-- What you will do --
When you reach the line with "ATOM 28 N N" in the listing below, transcribe it and each line after it up to and including the line with "ATOM 47 C CA", exactly and with nothing else.

-- Data for this task --
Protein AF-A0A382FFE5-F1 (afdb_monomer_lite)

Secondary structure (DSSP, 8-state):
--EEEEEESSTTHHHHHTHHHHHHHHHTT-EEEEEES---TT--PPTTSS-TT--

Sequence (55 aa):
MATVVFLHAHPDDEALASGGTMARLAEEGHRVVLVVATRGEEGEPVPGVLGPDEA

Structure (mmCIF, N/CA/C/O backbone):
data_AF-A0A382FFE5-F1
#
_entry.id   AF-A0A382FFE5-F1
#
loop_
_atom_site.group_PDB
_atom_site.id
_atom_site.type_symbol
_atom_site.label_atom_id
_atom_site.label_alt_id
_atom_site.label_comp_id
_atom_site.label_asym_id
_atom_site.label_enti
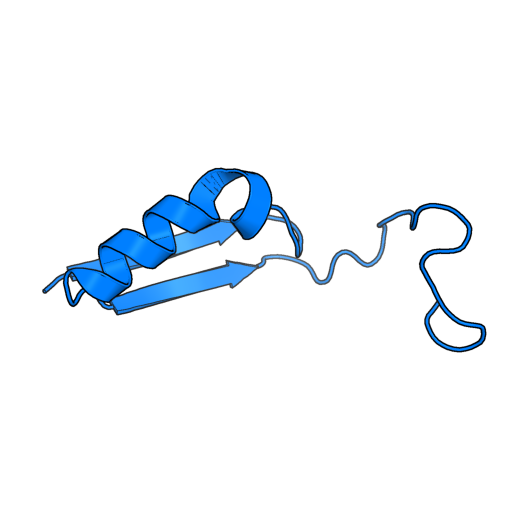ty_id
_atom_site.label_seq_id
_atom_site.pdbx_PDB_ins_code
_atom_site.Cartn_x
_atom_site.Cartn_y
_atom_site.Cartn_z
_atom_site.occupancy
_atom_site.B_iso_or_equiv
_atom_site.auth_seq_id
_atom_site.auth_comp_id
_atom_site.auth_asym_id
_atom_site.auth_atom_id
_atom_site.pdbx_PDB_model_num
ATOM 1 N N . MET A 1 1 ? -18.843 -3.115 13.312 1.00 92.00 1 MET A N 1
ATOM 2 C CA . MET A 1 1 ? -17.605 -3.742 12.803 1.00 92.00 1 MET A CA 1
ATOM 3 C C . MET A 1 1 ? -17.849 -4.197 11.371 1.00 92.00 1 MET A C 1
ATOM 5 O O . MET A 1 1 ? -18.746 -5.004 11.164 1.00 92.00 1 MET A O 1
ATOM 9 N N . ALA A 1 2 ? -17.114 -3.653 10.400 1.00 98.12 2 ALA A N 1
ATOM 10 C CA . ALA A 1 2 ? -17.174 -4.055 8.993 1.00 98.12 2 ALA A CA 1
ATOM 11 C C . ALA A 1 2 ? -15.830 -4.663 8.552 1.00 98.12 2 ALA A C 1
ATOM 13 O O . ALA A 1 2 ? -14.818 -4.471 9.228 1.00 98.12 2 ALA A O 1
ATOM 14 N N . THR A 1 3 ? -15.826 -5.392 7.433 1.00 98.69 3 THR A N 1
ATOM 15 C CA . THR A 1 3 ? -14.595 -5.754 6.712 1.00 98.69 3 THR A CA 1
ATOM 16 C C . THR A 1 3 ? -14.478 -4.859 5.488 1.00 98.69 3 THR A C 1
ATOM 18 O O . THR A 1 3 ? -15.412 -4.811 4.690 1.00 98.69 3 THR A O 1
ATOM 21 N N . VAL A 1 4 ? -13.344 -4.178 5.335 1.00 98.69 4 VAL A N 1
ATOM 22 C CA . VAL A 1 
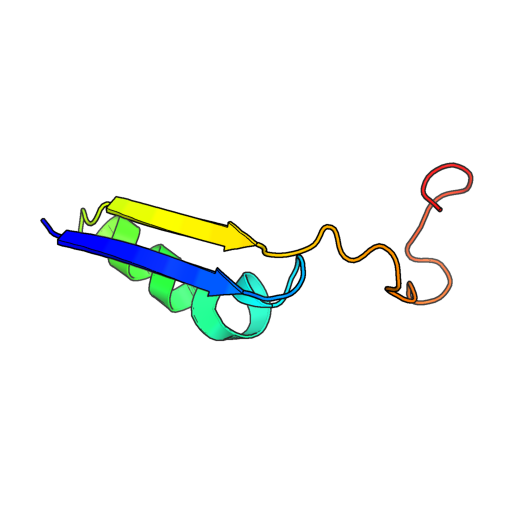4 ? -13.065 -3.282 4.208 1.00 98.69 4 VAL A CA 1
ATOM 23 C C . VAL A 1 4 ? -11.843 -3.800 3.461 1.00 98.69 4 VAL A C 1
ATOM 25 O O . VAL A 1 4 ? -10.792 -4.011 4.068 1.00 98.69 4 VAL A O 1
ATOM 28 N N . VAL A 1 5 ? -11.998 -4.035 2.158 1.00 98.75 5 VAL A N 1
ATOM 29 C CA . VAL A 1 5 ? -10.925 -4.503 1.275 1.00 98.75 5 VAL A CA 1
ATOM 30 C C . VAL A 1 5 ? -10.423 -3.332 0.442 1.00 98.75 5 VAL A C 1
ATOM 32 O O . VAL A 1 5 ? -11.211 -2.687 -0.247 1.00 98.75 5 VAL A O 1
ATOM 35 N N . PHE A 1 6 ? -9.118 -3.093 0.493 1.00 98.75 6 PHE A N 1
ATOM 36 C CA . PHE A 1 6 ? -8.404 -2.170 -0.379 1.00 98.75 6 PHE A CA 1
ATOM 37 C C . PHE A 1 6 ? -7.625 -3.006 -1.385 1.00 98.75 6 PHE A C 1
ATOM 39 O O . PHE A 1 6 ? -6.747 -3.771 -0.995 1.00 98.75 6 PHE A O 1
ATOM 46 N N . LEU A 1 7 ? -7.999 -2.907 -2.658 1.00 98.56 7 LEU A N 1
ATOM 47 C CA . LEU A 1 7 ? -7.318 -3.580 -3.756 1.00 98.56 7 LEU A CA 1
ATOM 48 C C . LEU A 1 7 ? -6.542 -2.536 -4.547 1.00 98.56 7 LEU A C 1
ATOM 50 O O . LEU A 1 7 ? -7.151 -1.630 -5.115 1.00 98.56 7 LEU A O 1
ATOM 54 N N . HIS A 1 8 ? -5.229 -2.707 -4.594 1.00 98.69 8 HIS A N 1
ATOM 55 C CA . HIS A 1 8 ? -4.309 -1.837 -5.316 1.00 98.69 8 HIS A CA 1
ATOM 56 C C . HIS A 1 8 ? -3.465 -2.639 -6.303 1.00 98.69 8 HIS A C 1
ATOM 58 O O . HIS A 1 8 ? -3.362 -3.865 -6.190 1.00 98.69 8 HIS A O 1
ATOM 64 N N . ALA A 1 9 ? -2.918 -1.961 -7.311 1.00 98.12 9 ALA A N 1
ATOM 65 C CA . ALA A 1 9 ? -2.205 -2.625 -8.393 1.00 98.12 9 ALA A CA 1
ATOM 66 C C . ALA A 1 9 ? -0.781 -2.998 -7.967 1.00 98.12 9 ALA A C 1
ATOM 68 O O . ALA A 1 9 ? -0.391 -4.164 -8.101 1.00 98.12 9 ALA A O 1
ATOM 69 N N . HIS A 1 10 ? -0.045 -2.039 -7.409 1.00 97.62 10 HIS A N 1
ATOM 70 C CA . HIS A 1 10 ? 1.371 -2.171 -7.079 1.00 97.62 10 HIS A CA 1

* * *

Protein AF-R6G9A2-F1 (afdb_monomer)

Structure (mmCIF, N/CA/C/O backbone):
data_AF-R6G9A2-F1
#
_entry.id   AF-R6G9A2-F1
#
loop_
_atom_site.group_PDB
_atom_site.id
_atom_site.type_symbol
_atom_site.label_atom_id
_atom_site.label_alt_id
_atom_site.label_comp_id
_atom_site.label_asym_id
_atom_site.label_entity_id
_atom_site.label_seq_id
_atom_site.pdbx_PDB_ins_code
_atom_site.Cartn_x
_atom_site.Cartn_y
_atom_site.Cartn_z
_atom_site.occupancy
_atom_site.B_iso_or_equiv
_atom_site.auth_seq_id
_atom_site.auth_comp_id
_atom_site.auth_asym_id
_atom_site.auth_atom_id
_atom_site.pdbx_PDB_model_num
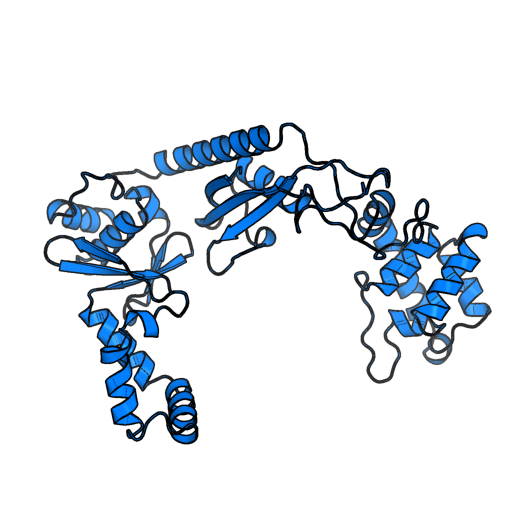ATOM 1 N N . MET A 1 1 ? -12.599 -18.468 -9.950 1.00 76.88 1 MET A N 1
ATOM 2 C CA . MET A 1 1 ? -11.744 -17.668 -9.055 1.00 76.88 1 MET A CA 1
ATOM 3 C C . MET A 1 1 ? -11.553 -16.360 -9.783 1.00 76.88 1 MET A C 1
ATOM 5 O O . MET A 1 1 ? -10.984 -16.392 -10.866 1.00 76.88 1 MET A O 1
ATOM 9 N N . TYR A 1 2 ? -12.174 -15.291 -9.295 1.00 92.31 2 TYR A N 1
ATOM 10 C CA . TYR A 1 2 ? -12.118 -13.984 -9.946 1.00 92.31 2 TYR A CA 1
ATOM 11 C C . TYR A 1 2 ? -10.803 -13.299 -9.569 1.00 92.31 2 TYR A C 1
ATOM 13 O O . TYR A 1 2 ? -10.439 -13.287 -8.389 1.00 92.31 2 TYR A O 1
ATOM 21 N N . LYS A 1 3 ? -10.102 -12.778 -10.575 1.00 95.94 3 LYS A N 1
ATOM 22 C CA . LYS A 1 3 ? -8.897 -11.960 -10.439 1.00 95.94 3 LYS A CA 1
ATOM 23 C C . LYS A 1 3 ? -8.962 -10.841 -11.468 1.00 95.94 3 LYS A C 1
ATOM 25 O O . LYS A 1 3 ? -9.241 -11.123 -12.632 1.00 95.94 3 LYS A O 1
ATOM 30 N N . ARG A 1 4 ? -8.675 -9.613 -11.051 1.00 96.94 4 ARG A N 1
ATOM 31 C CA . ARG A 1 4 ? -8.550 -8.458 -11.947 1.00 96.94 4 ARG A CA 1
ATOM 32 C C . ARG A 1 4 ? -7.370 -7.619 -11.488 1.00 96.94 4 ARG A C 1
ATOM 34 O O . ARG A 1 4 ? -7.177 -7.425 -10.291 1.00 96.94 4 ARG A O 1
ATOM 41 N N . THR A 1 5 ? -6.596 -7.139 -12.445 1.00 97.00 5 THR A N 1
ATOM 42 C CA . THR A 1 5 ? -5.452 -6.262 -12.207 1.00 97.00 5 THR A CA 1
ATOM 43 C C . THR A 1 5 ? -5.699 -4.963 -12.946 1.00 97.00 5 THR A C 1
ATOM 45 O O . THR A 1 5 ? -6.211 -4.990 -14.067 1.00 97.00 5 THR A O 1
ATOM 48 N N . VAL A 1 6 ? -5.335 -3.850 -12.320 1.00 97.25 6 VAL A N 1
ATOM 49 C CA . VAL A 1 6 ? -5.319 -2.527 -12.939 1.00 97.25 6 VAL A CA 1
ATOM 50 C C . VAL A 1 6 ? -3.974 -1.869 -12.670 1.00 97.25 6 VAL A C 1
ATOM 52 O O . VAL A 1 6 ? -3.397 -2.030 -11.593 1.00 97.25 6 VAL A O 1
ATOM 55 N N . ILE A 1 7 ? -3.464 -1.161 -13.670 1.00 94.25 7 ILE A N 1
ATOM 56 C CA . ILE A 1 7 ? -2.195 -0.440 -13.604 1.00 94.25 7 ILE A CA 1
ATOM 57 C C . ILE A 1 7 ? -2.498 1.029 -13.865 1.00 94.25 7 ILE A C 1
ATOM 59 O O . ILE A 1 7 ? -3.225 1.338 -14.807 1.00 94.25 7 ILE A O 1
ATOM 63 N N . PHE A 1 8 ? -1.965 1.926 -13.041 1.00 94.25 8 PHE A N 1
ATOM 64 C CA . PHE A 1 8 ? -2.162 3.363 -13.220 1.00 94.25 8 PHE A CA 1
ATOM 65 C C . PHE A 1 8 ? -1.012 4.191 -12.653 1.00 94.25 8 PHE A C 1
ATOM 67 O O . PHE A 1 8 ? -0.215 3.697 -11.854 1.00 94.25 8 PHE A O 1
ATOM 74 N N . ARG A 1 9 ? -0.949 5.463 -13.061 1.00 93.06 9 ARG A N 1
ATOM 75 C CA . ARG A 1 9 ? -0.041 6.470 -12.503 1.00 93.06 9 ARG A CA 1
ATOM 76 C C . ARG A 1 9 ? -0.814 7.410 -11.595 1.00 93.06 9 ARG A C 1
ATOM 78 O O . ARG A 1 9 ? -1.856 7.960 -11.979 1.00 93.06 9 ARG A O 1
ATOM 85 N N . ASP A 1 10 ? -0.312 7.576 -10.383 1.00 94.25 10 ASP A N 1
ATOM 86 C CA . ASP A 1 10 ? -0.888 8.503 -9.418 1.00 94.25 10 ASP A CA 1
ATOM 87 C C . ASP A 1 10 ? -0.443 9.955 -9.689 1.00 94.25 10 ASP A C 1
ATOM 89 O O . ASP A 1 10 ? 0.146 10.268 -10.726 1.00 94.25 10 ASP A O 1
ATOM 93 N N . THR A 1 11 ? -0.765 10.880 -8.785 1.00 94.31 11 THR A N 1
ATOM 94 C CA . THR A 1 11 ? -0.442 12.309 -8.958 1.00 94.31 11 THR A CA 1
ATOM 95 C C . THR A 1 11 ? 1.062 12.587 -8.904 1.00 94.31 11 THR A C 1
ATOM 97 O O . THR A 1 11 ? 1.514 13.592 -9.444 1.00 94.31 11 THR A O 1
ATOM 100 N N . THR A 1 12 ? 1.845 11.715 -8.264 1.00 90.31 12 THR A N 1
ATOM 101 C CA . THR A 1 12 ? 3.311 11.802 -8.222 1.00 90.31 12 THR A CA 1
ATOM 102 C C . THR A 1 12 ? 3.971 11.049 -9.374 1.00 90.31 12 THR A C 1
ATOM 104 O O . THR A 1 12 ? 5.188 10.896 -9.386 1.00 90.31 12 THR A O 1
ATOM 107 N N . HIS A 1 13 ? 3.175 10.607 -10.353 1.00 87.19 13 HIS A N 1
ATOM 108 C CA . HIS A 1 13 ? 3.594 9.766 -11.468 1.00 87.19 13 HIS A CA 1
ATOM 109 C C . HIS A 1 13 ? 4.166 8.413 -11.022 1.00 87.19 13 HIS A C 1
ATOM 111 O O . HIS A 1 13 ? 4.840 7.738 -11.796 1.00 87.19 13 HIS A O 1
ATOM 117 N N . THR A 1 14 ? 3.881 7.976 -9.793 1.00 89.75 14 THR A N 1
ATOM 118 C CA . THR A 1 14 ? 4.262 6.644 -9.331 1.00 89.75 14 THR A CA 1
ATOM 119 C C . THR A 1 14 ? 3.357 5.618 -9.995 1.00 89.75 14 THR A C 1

-- Response to the task --
ATOM 28 N N . VAL A 1 5 ? -11.998 -4.035 2.158 1.00 98.75 5 VAL A N 1
ATOM 29 C CA . VAL A 1 5 ? -10.925 -4.503 1.275 1.00 98.75 5 VAL A CA 1
ATOM 30 C C . VAL A 1 5 ? -10.423 -3.332 0.442 1.00 98.75 5 VAL A C 1
ATOM 32 O O . VAL A 1 5 ? -11.211 -2.687 -0.247 1.00 98.75 5 VAL A O 1
ATOM 35 N N . PHE A 1 6 ? -9.118 -3.093 0.493 1.00 98.75 6 PHE A N 1
ATOM 36 C CA . PHE A 1 6 ? -8.404 -2.170 -0.379 1.00 98.75 6 PHE A CA 1
ATOM 37 C C . PHE A 1 6 ? -7.625 -3.006 -1.385 1.00 98.75 6 PHE A C 1
ATOM 39 O O . PHE A 1 6 ? -6.747 -3.771 -0.995 1.00 98.75 6 PHE A O 1
ATOM 46 N N . LEU A 1 7 ? -7.999 -2.907 -2.658 1.00 98.56 7 LEU A N 1
ATOM 47 C CA . LEU A 1 7 ? -7.318 -3.580 -3.756 1.00 98.56 7 LEU A CA 1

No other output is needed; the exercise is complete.